Trick to remember when to reject null (p-values vs alpha) I teach introductory statistics to undergraduates and they are often confused with hypothesis testing. In particular, while the rule is

we reject the null hypothesis at significance level $\alpha$ when p value is less than $\alpha$

they many times interpret it the opposite. Say, if p value is 0.04, they say "we reject at 1% but not at 5%".
On one level, it is about the deeper understanding, which might be my fault as a teacher.
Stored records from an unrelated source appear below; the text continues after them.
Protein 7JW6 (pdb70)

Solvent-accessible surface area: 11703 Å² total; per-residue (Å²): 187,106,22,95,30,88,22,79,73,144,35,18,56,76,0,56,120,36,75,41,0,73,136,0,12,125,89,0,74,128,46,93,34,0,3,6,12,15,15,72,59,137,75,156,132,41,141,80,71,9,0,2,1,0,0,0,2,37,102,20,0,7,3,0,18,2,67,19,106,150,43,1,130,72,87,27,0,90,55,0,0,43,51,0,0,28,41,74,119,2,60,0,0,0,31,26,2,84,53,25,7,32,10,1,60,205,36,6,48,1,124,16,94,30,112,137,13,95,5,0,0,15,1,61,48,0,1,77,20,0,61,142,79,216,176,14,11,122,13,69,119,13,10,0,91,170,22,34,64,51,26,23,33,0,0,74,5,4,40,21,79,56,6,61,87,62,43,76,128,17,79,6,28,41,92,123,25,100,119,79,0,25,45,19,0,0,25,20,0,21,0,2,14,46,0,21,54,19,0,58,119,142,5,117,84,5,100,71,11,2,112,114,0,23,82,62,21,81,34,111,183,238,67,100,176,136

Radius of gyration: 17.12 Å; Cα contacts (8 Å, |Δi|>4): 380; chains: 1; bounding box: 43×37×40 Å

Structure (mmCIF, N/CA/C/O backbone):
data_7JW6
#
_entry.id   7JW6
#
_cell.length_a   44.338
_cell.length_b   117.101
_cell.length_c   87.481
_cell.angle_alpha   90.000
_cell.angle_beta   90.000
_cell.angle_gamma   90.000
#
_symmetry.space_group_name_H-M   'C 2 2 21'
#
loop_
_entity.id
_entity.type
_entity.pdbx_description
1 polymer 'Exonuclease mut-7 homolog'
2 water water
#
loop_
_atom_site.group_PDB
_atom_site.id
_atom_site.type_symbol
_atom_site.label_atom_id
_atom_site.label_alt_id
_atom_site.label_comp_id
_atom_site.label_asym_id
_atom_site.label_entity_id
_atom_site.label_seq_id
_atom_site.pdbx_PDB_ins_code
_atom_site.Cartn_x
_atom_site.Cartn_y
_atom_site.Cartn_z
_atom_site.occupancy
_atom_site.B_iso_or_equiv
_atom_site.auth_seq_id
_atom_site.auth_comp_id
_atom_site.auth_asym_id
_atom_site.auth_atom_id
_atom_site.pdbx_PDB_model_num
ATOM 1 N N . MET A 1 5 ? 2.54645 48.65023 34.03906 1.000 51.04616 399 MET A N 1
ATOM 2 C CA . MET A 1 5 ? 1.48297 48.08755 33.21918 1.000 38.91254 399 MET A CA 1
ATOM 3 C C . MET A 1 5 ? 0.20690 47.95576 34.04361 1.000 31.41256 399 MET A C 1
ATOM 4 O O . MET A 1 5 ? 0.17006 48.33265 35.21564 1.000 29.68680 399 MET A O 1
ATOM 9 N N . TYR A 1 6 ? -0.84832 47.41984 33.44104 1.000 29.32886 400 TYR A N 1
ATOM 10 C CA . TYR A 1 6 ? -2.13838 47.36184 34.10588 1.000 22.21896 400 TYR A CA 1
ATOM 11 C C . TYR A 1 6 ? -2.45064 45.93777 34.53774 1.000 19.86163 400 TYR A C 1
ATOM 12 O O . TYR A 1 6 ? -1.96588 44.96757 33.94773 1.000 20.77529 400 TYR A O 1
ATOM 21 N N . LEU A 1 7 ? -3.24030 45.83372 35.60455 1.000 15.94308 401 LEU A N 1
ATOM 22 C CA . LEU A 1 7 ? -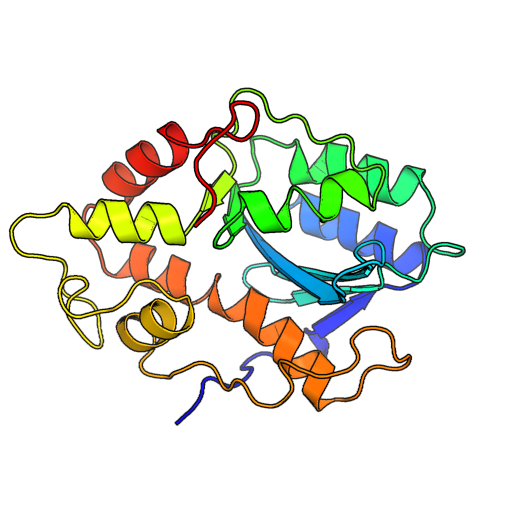3.71011 44.53363 36.06685 1.000 16.99436 401 LEU A CA 1
ATOM 23 C C . LEU A 1 7 ? -4.54070 43.85265 34.98431 1.000 18.99560 401 LEU A C 1
ATOM 24 O O . LEU A 1 7 ? -5.40511 44.47378 34.35691 1.000 18.02184 401 LEU A O 1
ATOM 29 N N . THR A 1 8 ? -4.26822 42.56872 34.76499 1.000 19.30278 402 THR A N 1
ATOM 30 C CA . THR A 1 8 ? -5.01678 41.75406 33.82326 1.000 18.72046 402 THR A CA 1
ATOM 31 C C . THR A 1 8 ? -5.70154 40.60672 34.56342 1.000 16.92831 402 THR A C 1
ATOM 32 O O . THR A 1 8 ? -5.34071 40.26092 35.69444 1.000 21.05895 402 THR A O 1
ATOM 36 N N . MET A 1 9 ? -6.70650 40.02356 33.91003 1.000 14.97808 403 MET A N 1
ATOM 37 C CA . MET A 1 9 ? -7.44900 38.89380 34.46546 1.000 15.19774 403 MET A CA 1
ATOM 38 C C . MET A 1 9 ? -6.59451 37.63494 34.43517 1.000 19.34339 403 MET A C 1
ATOM 39 O O . MET A 1 9 ? -6.14448 37.20965 33.36625 1.000 22.23727 403 MET A O 1
ATOM 44 N N . ASP A 1 10 ? -6.39620 37.01793 35.59648 1.000 17.65070 404 ASP A N 1
ATOM 45 C CA . ASP A 1 10 ? -5.57591 35.81679 35.66517 1.000 17.40359 404 ASP A CA 1
ATOM 46 C C . ASP A 1 10 ? -6.38350 34.53806 35.55532 1.000 19.64943 404 ASP A C 1
ATOM 47 O O . ASP A 1 10 ? -5.81029 33.48919 35.25099 1.000 20.50701 404 ASP A O 1
ATOM 52 N N . LEU A 1 11 ? -7.67371 34.60559 35.77887 1.000 18.09368 405 LEU A N 1
ATOM 53 C CA . LEU A 1 11 ? -8.52182 33.42994 35.72054 1.000 17.13605 405 LEU A CA 1
ATOM 54 C C . LEU A 1 11 ? -8.75366 32.99570 34.27950 1.000 17.29341 405 LEU A C 1
ATOM 55 O O . LEU A 1 11 ? -8.83609 33.83130 33.37706 1.000 19.62718 405 LEU A O 1
ATOM 60 N N . PRO A 1 12 ? -8.88338 31.69006 34.05019 1.000 20.45905 406 PRO A N 1
ATOM 61 C CA . PRO A 1 12 ? -9.35802 31.20781 32.74981 1.000 20.83928 406 PRO A CA 1
ATOM 62 C C . PRO A 1 12 ? -10.75204 31.73238 32.44477 1.000 18.44485 406 PRO A C 1
ATOM 63 O O . PRO A 1 12 ? -11.53738 32.04875 33.34163 1.000 18.96053 406 PRO A O 1
ATOM 67 N N . ASP A 1 13 ? -11.05748 31.81290 31.14599 1.000 22.43780 407 ASP A N 1
ATOM 68 C CA . ASP A 1 13 ? -12.35385 32.32629 30.70432 1.000 22.24489 407 ASP A CA 1
ATOM 69 C C . ASP A 1 13 ? -13.51173 31.53033 31.29017 1.000 20.86681 407 ASP A C 1
ATOM 70 O O . ASP A 1 13 ? -14.57999 32.09392 31.56018 1.000 24.64088 407 ASP A O 1
ATOM 75 N N . GLU A 1 14 ? -13.32175 30.22636 31.49455 1.000 21.06590 408 GLU A N 1
ATOM 76 C CA . GLU A 1 14 ? -14.37563 29.38368 32.04479 1.000 21.21947 408 GLU A CA 1
ATOM 77 C C . GLU A 1 14 ? -14.78034 29.78306 33.45891 1.000 22.39970 408 GLU A C 1
ATOM 78 O O . GLU A 1 14 ? -15.89095 29.45012 33.88735 1.000 22.53262 408 GLU A O 1
ATOM 84 N N . CYS A 1 15 ? -13.91215 30.47530 34.18903 1.000 17.82563 409 CYS A N 1
ATOM 85 C CA . CYS A 1 15 ? -14.20190 30.91456 35.54592 1.000 13.78446 409 CYS A CA 1
ATOM 86 C C . CYS A 1 15 ? -14.83946 32.29135 35.59825 1.000 15.93077 409 CYS A C 1
ATOM 87 O O . CYS A 1 15 ? -15.04165 32.81440 36.69441 1.000 13.77218 409 CYS A O 1
ATOM 90 N N . LEU A 1 16 ? -15.16049 32.88777 34.45849 1.000 15.01940 410 LEU A N 1
ATOM 91 C CA . LEU A 1 16 ? -15.96446 34.09945 34.40543 1.000 13.58416 410 LEU A CA 1
ATOM 92 C C . LEU A 1 16 ? -17.34989 33.65276 33.97235 1.000 15.84765 410 LEU A C 1
ATOM 93 O O . LEU A 1 16 ? -17.55891 33.29413 32.81382 1.000 19.46438 410 LEU A O 1
ATOM 98 N N . ILE A 1 17 ? -18.28449 33.63703 34.91825 1.000 13.49187 411 ILE A N 1
ATOM 99 C CA . ILE A 1 17 ? -19.57651 32.98135 34.75020 1.000 12.90468 411 ILE A CA 1
ATOM 100 C C . ILE A 1 17 ? -20.63207 34.06727 34.57967 1.000 15.01896 411 ILE A C 1
ATOM 101 O O . ILE A 1 17 ? -20.93994 34.79890 35.53118 1.000 15.03358 411 ILE A O 1
ATOM 106 N N . ILE A 1 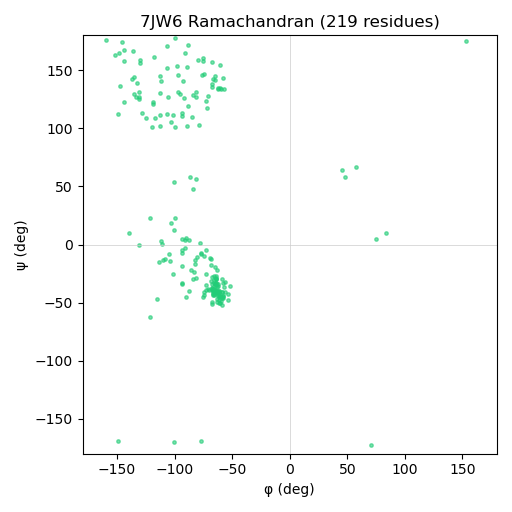18 ? -21.20612 34.15840 33.38003 1.000 15.03399 412 ILE A N 1
ATOM 107 C CA . ILE A 1 18 ? -22.28838 35.10277 33.11115 1.000 15.88468 412 ILE A CA 1
ATOM 108 C C . ILE A 1 18 ? -23.60277 34.47076 33.55024 1.000 14.84872 412 ILE A C 1
ATOM 109 O O . ILE A 1 18 ? -23.90970 33.32838 33.19080 1.000 18.04813 412 ILE A O 1
ATOM 114 N N . VAL A 1 19 ? -24.37373 35.20673 34.34893 1.000 11.94456 413 VAL A N 1
ATOM 115 C CA . VAL A 1 19 ? -25.62181 34.73612 34.92024 1.000 12.68054 413 VAL A CA 1
ATOM 116 C C . VAL A 1 19 ? -26.73341 35.61429 34.37133 1.000 15.08125 413 VAL A C 1
ATOM 117 O O . VAL A 1 19 ? -26.85323 36.78503 34.75237 1.000 13.62241 413 VAL A O 1
ATOM 121 N N . ASN A 1 20 ? -27.56178 35.04765 33.49361 1.000 13.16018 414 ASN A N 1
ATOM 122 C CA . ASN A 1 20 ? -28.71235 35.78397 32.99116 1.000 13.71516 414 ASN A CA 1
ATOM 123 C C . ASN A 1 20 ? -29.94421 34.90074 32.87157 1.000 15.14681 414 ASN A C 1
ATOM 124 O O . ASN A 1 20 ? -30.94909 35.34400 32.30609 1.000 17.13550 414 ASN A O 1
ATOM 129 N N . LYS A 1 21 ? -29.90123 33.68220 33.40442 1.000 15.21396 415 LYS A N 1
ATOM 130 C CA . LYS A 1 21 ? -31.03484 32.77642 33.39806 1.000 17.57312 415 LYS A CA 1
ATOM 131 C C . LYS A 1 21 ? -31.24419 32.23908 34.80712 1.000 13.96493 415 LYS A C 1
ATOM 132 O O . LYS A 1 21 ? -30.30700 32.16333 35.60776 1.000 12.39626 415 LYS A O 1
ATOM 138 N N . ALA A 1 22 ? -32.48029 31.81410 35.07667 1.000 13.06839 416 ALA A N 1
ATOM 139 C CA . ALA A 1 22 ? -32.83959 31.32553 36.40318 1.000 13.33996 416 ALA A CA 1
ATOM 140 C C . ALA A 1 22 ? -32.00979 30.11217 36.82154 1.000 14.10940 416 ALA A C 1
ATOM 141 O O . ALA A 1 22 ? -31.54869 30.04495 37.96482 1.000 14.96806 416 ALA A O 1
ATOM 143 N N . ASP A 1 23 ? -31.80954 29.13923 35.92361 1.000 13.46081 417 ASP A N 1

But on another level (given that we are not always engaging with the deeper side of things), perhaps a cool mnemonic tip would help them with correct interpretation
Do you have a cool, undergraduate-level tip about how to correctly interpret p values vs significance level $\alpha$? I haven't come across any such tip.
 A: This surely will not top the list of possible "cool undergraduate-level tips", but simply recalling the definition of a p-value might be helpful (quoted from Wikipedia):

The probability of obtaining test results at least as extreme as the
results actually observed, under the assumption that the null
hypothesis is correct.

So the smaller the probability, the smaller significance level at which we are willing to reject.
A: The standard mnemonic for remembering how to make a conclusion in a hypothesis test is:

If p is low, the null must go!

As to why this is the case, the best explanation of a classical hypothesis test is that it is the inductive anologue of a proof by contradiction.  In a proof by contradiction we begin with a null hypothesis, show that this leads logically to a contradiction, and therefore reject the initial premise that the null is true.  In a classical hypothesis test, we begin with a null hypothesis, show that this leads to a highly implausible result in favour of the alternative (so not quite a deductive contradiction, but close), and therefore reject the initial premise that the null is true.  The p-value in this test is the probability of a result at least as conducive to the alternative hypothesis, assuming the null is true (see formal explanation here).  If this is low then it means that something very implausible happened (under the assumption that the null is true) which gives the "contradiction" in the "inductive proof by contradiction".